> **Given information**
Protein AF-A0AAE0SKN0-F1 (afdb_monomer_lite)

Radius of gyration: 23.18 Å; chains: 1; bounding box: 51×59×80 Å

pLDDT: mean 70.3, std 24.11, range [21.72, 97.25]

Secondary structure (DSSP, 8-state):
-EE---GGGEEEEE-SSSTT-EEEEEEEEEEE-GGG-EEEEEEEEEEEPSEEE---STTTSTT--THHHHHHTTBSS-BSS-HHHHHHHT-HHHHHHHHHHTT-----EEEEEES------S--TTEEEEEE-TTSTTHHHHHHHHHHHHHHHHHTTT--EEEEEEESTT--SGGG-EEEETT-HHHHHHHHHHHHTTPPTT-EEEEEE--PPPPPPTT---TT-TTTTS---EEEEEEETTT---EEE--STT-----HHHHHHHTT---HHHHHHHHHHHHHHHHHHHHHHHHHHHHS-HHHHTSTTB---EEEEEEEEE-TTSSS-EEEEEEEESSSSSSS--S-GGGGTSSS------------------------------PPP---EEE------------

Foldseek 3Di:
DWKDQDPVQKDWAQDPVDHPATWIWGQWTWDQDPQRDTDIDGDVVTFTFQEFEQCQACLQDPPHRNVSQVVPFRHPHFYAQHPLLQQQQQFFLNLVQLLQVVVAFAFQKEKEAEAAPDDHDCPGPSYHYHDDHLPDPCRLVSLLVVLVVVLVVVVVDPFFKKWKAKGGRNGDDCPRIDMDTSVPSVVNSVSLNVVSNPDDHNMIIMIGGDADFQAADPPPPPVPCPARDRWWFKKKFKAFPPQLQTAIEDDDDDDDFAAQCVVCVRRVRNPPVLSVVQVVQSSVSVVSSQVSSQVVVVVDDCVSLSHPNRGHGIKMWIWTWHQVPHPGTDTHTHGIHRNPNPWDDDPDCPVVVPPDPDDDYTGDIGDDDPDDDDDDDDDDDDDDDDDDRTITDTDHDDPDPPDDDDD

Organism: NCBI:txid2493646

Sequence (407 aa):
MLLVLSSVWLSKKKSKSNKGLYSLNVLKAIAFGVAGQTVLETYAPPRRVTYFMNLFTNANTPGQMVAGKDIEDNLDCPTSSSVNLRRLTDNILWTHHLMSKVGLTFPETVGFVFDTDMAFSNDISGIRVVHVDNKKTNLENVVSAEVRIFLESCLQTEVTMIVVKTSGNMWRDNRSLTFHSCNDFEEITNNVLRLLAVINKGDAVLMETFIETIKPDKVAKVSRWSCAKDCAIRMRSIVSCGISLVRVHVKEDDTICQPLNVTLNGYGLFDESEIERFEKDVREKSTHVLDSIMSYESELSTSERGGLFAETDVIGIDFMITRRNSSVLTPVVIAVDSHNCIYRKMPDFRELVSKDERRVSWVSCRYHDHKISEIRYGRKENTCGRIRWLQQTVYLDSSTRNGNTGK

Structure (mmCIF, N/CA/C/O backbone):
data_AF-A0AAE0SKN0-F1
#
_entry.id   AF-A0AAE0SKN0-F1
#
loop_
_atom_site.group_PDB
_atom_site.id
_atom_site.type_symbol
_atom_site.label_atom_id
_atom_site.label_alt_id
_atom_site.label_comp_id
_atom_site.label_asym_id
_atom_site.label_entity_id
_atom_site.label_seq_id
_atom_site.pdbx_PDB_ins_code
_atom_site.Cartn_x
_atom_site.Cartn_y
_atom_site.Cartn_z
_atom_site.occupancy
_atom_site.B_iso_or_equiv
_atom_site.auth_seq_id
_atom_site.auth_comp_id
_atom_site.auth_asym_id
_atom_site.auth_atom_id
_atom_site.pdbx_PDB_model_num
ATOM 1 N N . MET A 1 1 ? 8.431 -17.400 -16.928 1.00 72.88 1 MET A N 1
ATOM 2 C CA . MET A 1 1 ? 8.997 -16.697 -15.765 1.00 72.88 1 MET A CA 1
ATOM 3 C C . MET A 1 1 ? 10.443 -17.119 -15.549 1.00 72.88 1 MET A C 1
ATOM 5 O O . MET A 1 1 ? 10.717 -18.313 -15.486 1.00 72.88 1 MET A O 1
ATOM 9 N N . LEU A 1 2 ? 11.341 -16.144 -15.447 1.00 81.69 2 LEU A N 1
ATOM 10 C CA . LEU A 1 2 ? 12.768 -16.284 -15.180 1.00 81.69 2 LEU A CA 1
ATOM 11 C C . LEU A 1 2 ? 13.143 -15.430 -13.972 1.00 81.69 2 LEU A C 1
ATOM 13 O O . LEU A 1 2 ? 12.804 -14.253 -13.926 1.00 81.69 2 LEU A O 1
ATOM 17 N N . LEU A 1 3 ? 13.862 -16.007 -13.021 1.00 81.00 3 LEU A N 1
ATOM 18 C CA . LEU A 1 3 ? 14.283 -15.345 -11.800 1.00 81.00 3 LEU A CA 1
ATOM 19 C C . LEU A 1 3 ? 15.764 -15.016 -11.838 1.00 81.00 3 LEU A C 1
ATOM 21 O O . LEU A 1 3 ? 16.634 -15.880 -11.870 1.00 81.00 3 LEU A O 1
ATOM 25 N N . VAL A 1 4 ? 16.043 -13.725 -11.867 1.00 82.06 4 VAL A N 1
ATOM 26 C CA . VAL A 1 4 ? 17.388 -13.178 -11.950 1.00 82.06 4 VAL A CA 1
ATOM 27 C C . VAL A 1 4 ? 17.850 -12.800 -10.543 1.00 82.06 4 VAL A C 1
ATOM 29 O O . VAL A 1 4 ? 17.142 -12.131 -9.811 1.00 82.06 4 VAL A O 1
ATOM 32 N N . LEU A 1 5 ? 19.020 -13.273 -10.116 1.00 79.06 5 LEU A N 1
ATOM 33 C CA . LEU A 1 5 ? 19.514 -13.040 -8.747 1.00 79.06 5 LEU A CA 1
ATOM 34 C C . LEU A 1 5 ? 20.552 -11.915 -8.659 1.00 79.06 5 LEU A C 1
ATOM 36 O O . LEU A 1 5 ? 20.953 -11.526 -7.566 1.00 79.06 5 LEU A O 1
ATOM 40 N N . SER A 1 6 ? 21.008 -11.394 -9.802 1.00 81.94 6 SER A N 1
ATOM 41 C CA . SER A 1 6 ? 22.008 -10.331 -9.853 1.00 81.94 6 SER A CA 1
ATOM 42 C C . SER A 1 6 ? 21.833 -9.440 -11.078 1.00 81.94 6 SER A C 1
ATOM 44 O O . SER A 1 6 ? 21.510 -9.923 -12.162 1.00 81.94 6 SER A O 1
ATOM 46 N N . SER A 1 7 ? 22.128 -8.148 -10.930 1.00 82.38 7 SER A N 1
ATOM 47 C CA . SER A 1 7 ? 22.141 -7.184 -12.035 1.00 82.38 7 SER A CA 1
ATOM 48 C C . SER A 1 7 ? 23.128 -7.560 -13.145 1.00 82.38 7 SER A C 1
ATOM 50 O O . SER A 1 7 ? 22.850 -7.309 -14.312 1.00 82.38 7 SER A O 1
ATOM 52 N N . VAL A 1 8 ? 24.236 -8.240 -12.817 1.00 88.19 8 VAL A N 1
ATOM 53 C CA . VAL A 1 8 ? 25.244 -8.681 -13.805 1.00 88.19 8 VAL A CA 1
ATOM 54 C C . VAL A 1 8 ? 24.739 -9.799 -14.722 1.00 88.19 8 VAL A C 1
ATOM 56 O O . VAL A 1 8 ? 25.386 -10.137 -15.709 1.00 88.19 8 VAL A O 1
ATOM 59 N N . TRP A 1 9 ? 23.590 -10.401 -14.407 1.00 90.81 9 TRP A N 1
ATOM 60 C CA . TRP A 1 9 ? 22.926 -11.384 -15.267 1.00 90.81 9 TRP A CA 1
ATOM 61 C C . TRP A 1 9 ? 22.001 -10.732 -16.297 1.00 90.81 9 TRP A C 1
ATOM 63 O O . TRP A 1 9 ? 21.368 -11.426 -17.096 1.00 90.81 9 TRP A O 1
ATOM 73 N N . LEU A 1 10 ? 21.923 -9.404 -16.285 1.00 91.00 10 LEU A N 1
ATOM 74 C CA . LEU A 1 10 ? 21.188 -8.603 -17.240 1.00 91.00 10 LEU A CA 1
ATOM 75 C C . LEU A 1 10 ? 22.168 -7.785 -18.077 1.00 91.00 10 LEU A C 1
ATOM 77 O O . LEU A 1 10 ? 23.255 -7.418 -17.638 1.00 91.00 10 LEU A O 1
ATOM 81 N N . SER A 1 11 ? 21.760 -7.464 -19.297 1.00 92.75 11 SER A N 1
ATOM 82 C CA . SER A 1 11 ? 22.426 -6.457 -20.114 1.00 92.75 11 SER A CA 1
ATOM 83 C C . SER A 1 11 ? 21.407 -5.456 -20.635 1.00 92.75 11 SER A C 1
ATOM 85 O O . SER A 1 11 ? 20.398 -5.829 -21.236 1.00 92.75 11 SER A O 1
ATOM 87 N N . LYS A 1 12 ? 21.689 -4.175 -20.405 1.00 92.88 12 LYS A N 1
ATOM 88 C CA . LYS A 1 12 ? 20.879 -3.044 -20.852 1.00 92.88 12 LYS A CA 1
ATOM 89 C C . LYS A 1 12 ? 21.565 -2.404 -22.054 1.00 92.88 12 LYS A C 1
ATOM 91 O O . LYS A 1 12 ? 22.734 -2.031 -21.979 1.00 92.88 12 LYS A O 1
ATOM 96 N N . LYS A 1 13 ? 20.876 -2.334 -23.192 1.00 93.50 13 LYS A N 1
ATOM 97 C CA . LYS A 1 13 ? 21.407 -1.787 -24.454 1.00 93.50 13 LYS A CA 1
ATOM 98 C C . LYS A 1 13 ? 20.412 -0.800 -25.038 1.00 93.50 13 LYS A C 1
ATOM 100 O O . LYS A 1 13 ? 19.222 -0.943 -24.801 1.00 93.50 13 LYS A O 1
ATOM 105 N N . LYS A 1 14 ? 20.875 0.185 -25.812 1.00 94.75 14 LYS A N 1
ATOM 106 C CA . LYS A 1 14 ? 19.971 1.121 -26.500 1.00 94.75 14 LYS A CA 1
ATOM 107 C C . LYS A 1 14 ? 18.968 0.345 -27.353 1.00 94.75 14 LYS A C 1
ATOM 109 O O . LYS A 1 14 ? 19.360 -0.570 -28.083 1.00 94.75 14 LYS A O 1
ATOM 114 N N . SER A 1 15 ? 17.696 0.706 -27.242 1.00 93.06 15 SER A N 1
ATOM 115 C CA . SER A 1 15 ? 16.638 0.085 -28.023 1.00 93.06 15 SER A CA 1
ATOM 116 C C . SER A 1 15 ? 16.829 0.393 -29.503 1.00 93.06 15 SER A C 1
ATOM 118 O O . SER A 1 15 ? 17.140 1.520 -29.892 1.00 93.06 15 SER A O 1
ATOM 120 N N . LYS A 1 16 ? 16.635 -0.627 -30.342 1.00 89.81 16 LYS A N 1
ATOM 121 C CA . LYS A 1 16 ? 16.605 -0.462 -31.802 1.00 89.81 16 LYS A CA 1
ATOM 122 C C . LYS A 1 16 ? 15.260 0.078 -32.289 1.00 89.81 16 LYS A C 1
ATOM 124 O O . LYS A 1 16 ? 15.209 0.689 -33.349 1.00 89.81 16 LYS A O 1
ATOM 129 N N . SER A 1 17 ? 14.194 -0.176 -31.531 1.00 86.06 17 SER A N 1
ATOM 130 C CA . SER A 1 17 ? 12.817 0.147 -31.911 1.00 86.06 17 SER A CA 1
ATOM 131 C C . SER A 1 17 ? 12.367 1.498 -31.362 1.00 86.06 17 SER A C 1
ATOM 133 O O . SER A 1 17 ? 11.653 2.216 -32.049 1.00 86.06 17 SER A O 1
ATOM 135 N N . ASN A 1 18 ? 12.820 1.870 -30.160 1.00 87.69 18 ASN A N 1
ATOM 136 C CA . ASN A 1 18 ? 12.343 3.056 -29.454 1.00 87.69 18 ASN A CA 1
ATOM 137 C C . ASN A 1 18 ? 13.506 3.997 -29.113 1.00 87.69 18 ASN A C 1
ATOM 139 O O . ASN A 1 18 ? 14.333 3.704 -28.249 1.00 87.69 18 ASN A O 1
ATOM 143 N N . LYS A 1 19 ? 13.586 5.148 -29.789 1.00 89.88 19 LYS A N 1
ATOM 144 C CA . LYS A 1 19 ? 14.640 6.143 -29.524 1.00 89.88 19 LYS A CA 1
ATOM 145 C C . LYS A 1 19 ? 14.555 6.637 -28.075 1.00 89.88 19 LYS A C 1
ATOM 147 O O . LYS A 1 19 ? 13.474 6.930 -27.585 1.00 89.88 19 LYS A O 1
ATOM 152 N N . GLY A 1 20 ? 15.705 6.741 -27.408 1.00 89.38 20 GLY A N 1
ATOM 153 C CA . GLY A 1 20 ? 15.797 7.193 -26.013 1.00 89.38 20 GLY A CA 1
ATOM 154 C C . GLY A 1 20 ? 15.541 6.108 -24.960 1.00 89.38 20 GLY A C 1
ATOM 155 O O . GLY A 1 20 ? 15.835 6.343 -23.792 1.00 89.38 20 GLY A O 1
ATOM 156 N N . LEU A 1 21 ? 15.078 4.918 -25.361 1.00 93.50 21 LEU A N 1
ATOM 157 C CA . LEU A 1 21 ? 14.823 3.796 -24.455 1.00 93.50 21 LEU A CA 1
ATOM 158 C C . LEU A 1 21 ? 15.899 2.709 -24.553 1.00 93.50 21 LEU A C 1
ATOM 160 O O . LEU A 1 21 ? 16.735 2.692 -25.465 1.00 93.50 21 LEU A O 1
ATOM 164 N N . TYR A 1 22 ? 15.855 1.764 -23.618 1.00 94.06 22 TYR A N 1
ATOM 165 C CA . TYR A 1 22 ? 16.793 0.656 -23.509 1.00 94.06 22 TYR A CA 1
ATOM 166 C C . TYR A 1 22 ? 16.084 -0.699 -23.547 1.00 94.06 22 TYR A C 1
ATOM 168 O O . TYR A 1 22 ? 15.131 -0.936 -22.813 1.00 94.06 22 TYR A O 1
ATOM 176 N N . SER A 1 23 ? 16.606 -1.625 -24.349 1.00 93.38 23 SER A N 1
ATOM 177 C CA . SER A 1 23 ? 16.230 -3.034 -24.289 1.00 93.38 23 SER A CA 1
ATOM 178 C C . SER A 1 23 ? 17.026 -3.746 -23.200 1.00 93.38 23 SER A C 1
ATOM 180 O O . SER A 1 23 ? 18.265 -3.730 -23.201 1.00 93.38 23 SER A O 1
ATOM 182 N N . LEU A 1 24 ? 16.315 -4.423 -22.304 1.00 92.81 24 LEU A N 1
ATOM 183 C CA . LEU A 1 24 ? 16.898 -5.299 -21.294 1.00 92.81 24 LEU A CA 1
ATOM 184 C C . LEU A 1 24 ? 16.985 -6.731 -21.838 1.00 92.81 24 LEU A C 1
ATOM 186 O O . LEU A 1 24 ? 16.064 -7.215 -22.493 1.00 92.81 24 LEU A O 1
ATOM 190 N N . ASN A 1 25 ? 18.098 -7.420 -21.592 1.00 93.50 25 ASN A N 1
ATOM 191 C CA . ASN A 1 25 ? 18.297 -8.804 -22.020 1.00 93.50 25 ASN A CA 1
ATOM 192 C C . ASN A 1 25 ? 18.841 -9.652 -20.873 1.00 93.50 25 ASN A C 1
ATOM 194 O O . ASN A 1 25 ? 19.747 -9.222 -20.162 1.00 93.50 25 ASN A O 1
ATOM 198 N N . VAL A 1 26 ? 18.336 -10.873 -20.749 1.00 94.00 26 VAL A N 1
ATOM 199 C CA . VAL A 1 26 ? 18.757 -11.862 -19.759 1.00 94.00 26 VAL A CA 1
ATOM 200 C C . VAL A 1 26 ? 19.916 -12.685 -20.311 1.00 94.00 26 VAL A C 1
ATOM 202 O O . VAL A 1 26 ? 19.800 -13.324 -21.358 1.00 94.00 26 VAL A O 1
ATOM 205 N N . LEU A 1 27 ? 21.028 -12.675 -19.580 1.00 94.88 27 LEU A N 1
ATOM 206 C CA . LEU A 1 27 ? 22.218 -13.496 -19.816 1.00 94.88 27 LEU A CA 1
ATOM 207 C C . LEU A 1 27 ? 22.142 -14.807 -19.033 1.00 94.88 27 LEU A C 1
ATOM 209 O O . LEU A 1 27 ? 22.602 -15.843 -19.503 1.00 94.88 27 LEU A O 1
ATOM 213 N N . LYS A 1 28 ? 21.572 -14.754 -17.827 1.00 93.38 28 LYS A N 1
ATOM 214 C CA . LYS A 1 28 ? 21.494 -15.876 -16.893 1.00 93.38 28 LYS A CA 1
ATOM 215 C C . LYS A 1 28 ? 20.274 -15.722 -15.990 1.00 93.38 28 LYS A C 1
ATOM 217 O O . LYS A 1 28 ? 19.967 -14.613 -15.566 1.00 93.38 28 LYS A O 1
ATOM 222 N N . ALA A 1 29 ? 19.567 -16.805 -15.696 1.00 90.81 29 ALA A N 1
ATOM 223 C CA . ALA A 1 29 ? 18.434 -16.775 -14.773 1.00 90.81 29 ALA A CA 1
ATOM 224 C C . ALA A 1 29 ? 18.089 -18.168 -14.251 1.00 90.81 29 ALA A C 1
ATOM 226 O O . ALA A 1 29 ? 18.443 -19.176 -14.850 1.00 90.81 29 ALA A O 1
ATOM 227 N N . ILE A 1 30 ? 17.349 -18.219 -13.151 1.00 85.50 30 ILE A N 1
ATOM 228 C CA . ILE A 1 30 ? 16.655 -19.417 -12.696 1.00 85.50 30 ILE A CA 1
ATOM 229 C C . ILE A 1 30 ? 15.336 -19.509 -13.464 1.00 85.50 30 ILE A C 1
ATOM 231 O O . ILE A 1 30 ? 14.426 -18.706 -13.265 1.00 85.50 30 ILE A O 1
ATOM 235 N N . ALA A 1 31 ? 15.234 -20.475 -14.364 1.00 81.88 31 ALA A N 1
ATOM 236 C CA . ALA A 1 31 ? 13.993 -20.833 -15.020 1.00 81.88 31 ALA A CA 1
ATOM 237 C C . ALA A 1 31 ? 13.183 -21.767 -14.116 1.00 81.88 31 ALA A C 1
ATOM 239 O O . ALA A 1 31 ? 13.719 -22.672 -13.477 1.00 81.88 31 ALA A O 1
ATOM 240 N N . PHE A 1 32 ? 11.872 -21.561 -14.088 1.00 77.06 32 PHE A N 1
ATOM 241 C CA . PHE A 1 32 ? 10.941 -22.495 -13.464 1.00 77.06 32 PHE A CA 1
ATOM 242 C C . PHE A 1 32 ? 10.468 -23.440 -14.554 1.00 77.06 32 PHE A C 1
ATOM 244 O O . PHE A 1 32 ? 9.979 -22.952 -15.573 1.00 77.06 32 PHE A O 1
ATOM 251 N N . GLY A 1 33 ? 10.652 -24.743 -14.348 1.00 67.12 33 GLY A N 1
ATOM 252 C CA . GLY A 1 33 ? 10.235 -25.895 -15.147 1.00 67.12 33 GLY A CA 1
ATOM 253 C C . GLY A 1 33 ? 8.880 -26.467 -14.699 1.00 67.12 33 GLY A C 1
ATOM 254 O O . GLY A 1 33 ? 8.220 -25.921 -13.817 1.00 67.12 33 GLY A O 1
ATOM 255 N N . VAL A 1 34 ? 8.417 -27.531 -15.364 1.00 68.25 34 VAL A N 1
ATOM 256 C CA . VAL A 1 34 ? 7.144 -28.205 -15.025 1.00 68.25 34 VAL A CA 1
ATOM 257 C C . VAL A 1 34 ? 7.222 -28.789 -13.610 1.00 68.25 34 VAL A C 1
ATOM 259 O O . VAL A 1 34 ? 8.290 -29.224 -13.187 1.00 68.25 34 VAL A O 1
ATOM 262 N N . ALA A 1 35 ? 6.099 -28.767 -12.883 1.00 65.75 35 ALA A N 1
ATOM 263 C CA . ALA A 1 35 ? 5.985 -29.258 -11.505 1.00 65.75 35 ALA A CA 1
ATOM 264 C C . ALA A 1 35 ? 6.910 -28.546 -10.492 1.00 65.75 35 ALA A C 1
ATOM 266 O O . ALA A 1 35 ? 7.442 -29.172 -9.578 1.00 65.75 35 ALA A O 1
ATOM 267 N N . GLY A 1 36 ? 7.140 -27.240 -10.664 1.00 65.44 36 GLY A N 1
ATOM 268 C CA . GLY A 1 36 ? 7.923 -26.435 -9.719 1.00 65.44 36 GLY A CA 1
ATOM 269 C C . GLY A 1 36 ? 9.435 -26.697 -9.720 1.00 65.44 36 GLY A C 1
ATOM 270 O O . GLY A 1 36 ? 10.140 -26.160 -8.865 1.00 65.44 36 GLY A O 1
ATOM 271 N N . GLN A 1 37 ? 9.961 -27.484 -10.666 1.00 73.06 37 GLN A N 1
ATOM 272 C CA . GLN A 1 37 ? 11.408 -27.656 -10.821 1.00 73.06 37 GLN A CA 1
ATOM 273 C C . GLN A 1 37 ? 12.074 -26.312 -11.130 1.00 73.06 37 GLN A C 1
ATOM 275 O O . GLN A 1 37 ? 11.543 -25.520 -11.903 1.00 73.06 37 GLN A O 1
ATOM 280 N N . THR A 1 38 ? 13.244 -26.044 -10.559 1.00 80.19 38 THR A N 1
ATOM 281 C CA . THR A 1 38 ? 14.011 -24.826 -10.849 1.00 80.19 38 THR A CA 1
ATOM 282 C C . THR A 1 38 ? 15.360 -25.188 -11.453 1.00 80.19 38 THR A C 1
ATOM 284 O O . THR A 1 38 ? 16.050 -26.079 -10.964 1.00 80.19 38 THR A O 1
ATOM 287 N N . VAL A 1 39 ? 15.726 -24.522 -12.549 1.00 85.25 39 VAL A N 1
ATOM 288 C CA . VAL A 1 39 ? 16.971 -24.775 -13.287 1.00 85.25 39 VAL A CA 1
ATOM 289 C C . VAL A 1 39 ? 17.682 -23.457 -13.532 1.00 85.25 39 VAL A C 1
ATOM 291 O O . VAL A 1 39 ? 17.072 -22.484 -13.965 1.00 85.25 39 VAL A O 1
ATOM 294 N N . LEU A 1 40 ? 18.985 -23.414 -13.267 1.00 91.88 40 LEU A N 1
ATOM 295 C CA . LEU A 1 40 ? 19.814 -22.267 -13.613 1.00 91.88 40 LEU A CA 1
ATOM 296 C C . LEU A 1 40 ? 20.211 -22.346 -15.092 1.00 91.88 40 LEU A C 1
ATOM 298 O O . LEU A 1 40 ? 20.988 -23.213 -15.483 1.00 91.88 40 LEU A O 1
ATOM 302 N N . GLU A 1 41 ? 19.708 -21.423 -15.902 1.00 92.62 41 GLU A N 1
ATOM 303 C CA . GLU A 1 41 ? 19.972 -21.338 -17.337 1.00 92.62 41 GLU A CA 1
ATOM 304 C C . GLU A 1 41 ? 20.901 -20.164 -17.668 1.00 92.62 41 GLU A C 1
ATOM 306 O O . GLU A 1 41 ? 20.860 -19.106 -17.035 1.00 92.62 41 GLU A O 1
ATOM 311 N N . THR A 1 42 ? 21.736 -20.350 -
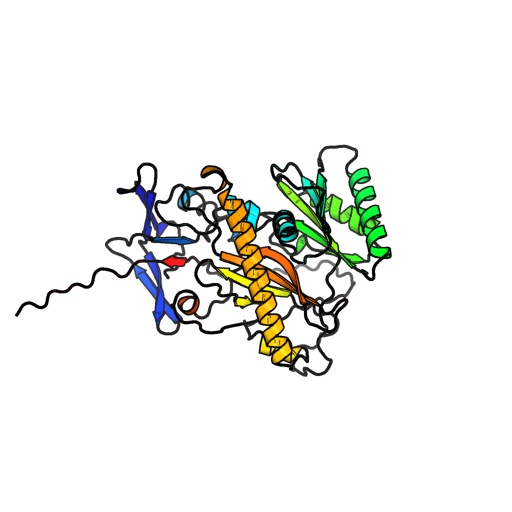18.692 1.00 95.62 42 THR A N 1
ATOM 312 C CA . THR A 1 42 ? 22.547 -19.295 -19.321 1.00 95.62 42 THR A CA 1
ATOM 313 C C . THR A 1 42 ? 22.145 -19.180 -20.785 1.00 95.62 42 THR A C 1
ATOM 315 O O . THR A 1 42 ? 21.932 -20.194 -21.448 1.00 95.62 42 THR A O 1
ATOM 318 N N . TYR A 1 43 ? 22.038 -17.958 -21.297 1.00 92.50 43 TYR A N 1
ATOM 319 C CA . TYR A 1 43 ? 21.509 -17.685 -22.628 1.00 92.50 43 TYR A CA 1
ATOM 320 C C . TYR A 1 43 ? 22.570 -17.105 -23.561 1.00 92.50 43 TYR A C 1
ATOM 322 O O . TYR A 1 43 ? 23.118 -16.030 -23.314 1.00 92.50 43 TYR A O 1
ATOM 330 N N . ALA A 1 44 ? 22.808 -17.810 -24.668 1.00 93.81 44 ALA A N 1
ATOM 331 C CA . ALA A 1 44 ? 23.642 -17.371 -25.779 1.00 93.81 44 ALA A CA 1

> **Task statement**
Look above for the line with "ATOM 77 O O" and the line with "ATOM 91 O O", and reproduce exactly those two lines plus every line between, nothing more.

> **Exercise answer**
ATOM 77 O O . LEU A 1 10 ? 23.255 -7.418 -17.638 1.00 91.00 10 LEU A O 1
ATOM 81 N N . SER A 1 11 ? 21.760 -7.464 -19.297 1.00 92.75 11 SER A N 1
ATOM 82 C CA . SER A 1 11 ? 22.426 -6.457 -20.114 1.00 92.75 11 SER A CA 1
ATOM 83 C C . SER A 1 11 ? 21.407 -5.456 -20.635 1.00 92.75 11 SER A C 1
ATOM 85 O O . SER A 1 11 ? 20.398 -5.829 -21.236 1.00 92.75 11 SER A O 1
ATOM 87 N N . LYS A 1 12 ? 21.689 -4.175 -20.405 1.00 92.88 12 LYS A N 1
ATOM 88 C CA . LYS A 1 12 ? 20.879 -3.044 -20.852 1.00 92.88 12 LYS A CA 1
ATOM 89 C C . LYS A 1 12 ? 21.565 -2.404 -22.054 1.00 92.88 12 LYS A C 1
ATOM 91 O O . LYS A 1 12 ? 22.734 -2.031 -21.979 1.00 92.88 12 LYS A O 1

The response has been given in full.